On 29/01/2009, at 1:00 PM, r_j_h_box...@yahoo.com wrote:
Hi all,

I've found myself writing a thing I think is less than optimal, looking for suggestions. The context is, I'm testing a result, and as a part of that test, I might verify two or three things, which are individually relevant but not really discrete results (?).

Here's my thinking process, using a toy example:

  foo.should == bar (or foo.should_not be_nil)

> expected not to be nil, but was

(hm, not very informative)

  if( foo == nil )
"failure to setup foo".should == "foo should be set to the thing that will be rendered"
  end

> expected "foo should be set to the thing that will be rendered",
> got "failure to setup foo" (using ==)

I've used this, by example, for a test on a dependency (imagemagick), where if the dependency isn't found, I show a decent message with info the tester can use to resolve it. And, as I mentioned, I've used it for revealing more details in cases where the it "" + the generic error aren't informative.
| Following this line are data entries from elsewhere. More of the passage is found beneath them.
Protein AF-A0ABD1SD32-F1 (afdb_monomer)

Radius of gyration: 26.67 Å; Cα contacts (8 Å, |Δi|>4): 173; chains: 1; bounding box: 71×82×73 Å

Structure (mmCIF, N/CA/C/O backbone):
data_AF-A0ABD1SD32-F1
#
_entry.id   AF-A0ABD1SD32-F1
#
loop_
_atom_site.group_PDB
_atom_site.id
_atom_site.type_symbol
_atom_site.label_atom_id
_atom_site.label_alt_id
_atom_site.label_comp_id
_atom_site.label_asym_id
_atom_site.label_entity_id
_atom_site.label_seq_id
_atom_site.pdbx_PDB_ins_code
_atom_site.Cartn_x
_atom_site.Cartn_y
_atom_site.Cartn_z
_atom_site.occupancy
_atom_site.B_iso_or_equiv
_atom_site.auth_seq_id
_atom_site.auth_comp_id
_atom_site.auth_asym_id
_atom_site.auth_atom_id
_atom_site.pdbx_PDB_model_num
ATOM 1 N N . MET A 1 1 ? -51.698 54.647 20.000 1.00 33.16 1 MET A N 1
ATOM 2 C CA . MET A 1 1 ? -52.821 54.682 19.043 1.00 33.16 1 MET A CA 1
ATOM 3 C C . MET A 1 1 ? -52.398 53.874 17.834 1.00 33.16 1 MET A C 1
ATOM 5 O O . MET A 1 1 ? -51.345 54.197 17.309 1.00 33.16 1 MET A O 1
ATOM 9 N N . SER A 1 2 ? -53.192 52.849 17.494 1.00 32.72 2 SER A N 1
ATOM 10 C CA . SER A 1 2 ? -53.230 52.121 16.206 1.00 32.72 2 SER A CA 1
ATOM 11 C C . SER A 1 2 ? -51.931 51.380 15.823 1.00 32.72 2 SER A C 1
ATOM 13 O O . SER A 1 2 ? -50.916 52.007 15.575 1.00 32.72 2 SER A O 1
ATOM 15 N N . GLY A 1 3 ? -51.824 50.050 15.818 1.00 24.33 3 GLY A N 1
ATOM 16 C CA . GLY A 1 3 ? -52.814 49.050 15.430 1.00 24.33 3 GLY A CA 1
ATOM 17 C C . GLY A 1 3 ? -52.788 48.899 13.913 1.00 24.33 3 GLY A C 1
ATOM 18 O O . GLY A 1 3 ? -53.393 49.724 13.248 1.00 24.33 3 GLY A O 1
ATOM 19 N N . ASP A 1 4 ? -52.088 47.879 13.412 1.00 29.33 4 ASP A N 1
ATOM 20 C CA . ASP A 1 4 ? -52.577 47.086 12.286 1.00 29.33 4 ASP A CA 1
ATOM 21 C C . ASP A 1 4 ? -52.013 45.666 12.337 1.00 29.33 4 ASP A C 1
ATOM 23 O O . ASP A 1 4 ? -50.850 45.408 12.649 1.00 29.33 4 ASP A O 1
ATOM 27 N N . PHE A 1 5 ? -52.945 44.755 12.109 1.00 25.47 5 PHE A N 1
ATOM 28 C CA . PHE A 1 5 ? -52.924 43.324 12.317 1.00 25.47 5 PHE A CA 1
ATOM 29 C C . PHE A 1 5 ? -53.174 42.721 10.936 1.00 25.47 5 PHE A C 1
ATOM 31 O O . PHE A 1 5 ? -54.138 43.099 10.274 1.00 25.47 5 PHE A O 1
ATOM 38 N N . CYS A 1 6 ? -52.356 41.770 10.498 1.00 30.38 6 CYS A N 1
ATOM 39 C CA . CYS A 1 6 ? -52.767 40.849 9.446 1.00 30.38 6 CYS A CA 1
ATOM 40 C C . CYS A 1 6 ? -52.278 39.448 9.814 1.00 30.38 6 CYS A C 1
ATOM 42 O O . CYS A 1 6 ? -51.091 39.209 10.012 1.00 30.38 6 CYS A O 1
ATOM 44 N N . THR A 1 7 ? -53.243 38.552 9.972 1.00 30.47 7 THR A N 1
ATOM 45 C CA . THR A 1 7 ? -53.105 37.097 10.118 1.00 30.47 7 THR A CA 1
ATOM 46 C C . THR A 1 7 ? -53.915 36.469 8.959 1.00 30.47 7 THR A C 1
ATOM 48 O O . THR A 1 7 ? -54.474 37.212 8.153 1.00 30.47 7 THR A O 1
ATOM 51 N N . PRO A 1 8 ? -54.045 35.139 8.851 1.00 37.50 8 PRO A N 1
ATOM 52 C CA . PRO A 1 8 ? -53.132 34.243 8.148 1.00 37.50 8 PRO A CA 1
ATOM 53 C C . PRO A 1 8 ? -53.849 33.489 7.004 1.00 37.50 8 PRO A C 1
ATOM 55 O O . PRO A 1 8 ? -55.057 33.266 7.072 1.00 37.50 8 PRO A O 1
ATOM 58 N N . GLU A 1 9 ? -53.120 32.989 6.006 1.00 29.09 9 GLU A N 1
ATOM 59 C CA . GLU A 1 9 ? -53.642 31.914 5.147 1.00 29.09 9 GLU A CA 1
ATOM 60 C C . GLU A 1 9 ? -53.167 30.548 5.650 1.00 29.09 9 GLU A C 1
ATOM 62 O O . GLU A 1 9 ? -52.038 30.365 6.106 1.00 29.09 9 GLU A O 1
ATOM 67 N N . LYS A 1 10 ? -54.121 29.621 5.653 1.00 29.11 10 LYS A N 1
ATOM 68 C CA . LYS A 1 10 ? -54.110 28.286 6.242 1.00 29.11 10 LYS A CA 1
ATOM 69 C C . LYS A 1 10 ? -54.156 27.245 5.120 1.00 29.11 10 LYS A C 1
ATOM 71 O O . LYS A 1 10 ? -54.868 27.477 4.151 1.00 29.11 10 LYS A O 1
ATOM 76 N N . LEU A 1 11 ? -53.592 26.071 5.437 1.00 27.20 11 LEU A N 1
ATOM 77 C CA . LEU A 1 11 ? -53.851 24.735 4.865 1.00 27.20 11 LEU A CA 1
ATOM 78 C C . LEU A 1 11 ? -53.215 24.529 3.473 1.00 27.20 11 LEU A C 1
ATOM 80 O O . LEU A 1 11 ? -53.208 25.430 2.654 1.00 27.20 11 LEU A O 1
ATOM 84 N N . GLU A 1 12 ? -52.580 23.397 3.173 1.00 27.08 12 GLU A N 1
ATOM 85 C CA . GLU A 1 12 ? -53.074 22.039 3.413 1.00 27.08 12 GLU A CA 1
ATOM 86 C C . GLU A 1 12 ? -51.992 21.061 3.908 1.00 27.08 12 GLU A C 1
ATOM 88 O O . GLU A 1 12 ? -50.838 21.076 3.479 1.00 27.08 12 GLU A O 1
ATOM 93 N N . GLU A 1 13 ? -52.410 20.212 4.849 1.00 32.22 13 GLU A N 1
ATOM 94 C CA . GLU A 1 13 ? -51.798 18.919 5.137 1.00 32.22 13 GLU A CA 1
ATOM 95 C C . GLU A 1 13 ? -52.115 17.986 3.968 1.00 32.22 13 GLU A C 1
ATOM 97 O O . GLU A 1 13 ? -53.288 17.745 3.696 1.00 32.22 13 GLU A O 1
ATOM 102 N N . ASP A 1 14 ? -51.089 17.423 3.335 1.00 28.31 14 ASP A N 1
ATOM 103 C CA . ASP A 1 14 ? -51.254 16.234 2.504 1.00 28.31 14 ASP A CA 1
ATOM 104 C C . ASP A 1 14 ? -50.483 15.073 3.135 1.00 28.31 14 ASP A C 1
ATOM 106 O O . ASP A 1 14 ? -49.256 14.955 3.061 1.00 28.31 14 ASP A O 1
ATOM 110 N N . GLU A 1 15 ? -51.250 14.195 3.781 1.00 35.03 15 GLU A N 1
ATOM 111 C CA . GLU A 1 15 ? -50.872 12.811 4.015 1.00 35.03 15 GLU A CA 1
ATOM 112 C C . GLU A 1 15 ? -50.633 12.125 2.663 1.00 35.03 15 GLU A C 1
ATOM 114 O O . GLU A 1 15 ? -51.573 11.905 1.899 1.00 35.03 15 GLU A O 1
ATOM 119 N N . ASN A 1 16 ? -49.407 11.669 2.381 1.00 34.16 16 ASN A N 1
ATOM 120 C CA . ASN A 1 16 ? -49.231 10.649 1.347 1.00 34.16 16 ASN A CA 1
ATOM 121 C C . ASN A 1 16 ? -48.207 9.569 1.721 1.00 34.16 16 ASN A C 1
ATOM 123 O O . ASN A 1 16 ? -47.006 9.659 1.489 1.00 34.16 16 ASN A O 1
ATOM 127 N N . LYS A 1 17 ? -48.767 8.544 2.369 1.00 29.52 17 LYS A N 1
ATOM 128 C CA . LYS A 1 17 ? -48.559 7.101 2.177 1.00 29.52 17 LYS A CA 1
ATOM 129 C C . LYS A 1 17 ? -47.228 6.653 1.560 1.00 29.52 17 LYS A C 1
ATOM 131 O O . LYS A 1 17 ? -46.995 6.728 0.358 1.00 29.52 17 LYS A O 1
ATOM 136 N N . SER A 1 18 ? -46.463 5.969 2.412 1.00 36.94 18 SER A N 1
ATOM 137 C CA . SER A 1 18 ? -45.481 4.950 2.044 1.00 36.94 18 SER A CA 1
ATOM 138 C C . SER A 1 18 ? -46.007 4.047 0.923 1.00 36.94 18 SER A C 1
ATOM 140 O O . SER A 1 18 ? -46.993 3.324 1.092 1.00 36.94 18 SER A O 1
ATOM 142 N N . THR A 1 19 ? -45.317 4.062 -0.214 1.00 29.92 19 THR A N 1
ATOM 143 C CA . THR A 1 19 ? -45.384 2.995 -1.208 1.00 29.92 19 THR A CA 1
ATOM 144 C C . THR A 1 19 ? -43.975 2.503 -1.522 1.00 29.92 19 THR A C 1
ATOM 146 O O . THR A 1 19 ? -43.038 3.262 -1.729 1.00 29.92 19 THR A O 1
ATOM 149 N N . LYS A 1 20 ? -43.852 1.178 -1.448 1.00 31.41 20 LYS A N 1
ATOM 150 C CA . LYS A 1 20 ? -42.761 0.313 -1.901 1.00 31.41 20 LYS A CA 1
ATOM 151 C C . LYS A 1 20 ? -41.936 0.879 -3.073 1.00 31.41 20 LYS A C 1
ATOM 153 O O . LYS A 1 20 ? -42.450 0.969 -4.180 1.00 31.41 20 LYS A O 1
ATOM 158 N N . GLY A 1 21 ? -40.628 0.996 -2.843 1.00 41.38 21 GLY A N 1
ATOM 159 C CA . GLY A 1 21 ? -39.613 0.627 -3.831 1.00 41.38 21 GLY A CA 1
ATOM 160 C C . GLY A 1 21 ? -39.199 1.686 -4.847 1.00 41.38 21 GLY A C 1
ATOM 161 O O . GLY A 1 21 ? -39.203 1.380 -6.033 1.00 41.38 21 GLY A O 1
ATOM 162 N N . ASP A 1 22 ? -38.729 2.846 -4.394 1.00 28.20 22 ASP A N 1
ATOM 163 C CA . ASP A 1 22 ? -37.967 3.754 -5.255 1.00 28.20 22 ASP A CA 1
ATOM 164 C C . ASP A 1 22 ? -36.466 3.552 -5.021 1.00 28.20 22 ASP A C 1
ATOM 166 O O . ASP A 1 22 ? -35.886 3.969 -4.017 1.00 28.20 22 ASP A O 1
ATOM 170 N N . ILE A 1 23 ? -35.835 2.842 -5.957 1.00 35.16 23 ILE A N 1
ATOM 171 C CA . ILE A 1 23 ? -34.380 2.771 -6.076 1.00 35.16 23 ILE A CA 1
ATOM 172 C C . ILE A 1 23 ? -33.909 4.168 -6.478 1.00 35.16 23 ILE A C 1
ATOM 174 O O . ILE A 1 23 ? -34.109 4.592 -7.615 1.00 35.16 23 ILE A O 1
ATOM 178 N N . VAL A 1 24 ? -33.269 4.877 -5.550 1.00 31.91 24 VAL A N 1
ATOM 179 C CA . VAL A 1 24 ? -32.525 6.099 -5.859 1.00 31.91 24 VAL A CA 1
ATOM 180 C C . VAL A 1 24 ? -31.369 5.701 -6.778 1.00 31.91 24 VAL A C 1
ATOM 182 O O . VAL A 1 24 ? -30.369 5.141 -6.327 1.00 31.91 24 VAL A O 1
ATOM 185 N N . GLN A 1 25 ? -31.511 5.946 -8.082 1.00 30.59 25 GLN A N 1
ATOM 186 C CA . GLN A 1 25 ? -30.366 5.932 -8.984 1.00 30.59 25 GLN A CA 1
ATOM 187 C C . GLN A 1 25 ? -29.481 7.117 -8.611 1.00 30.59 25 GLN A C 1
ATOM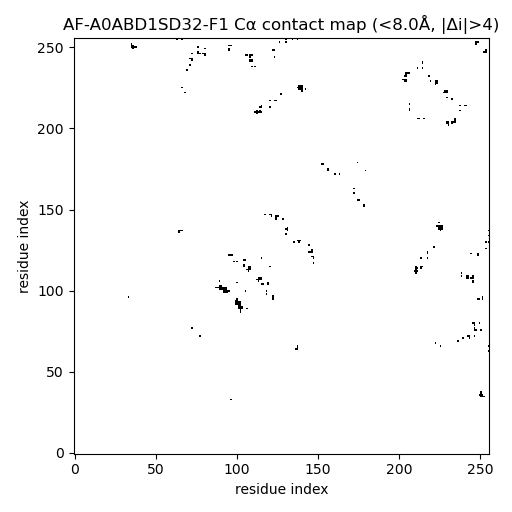 189 O O . GLN A 1 25 ? -29.777 8.264 -8.932 1.00 30.59 25 GLN A O 1
ATOM 194 N N . ILE A 1 26 ? -28.400 6.827 -7.896 1.00 34.62 26 ILE A N 1
ATOM 195 C CA . ILE A 1 26 ? -27.298 7.766 -7.752 1.00 34.62 26 ILE A CA 1
ATOM 196 C C . ILE A 1 26 ? -26.634 7.809 -9.126 1.00 34.62 26 ILE A C 1
ATOM 198 O O . ILE A 1 26 ? -25.980 6.847 -9.532 1.00 34.62 26 ILE A O 1
ATOM 202 N N . GLU A 1 27 ? -26.855 8.892 -9.871 1.00 29.53 27 GLU A N 1
ATOM 203 C CA . GLU A 1 27 ? -26.086 9.171 -11.079 1.00 29.53 27 GLU A CA 1
ATOM 204 C C . GLU A 1 27 ? -24.606 9.204 -10.693 1.00 29.53 27 GLU A C 1
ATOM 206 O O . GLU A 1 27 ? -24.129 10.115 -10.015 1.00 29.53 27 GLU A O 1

I'm satisfied using this method for things like detecting a failure to use a test-helper correctly - works fine, doesn't get in my way as part of the documentation. Which brings me to the problem I'm concerned about:

With this method, nothing come out in the generated spec-docs to represent the thing I'm conditionally requiring.

I guess I could get more fine-grained with my it()'s, but I've been preferring a more general statement for it(), that gives the sense without the detail.

Any suggestions?

Thanks,

Randy

Hi Randy. I'm not 100% sure what you're asking. In short, are you wondering how to generate expectation failure messages that are more verbose and contextual?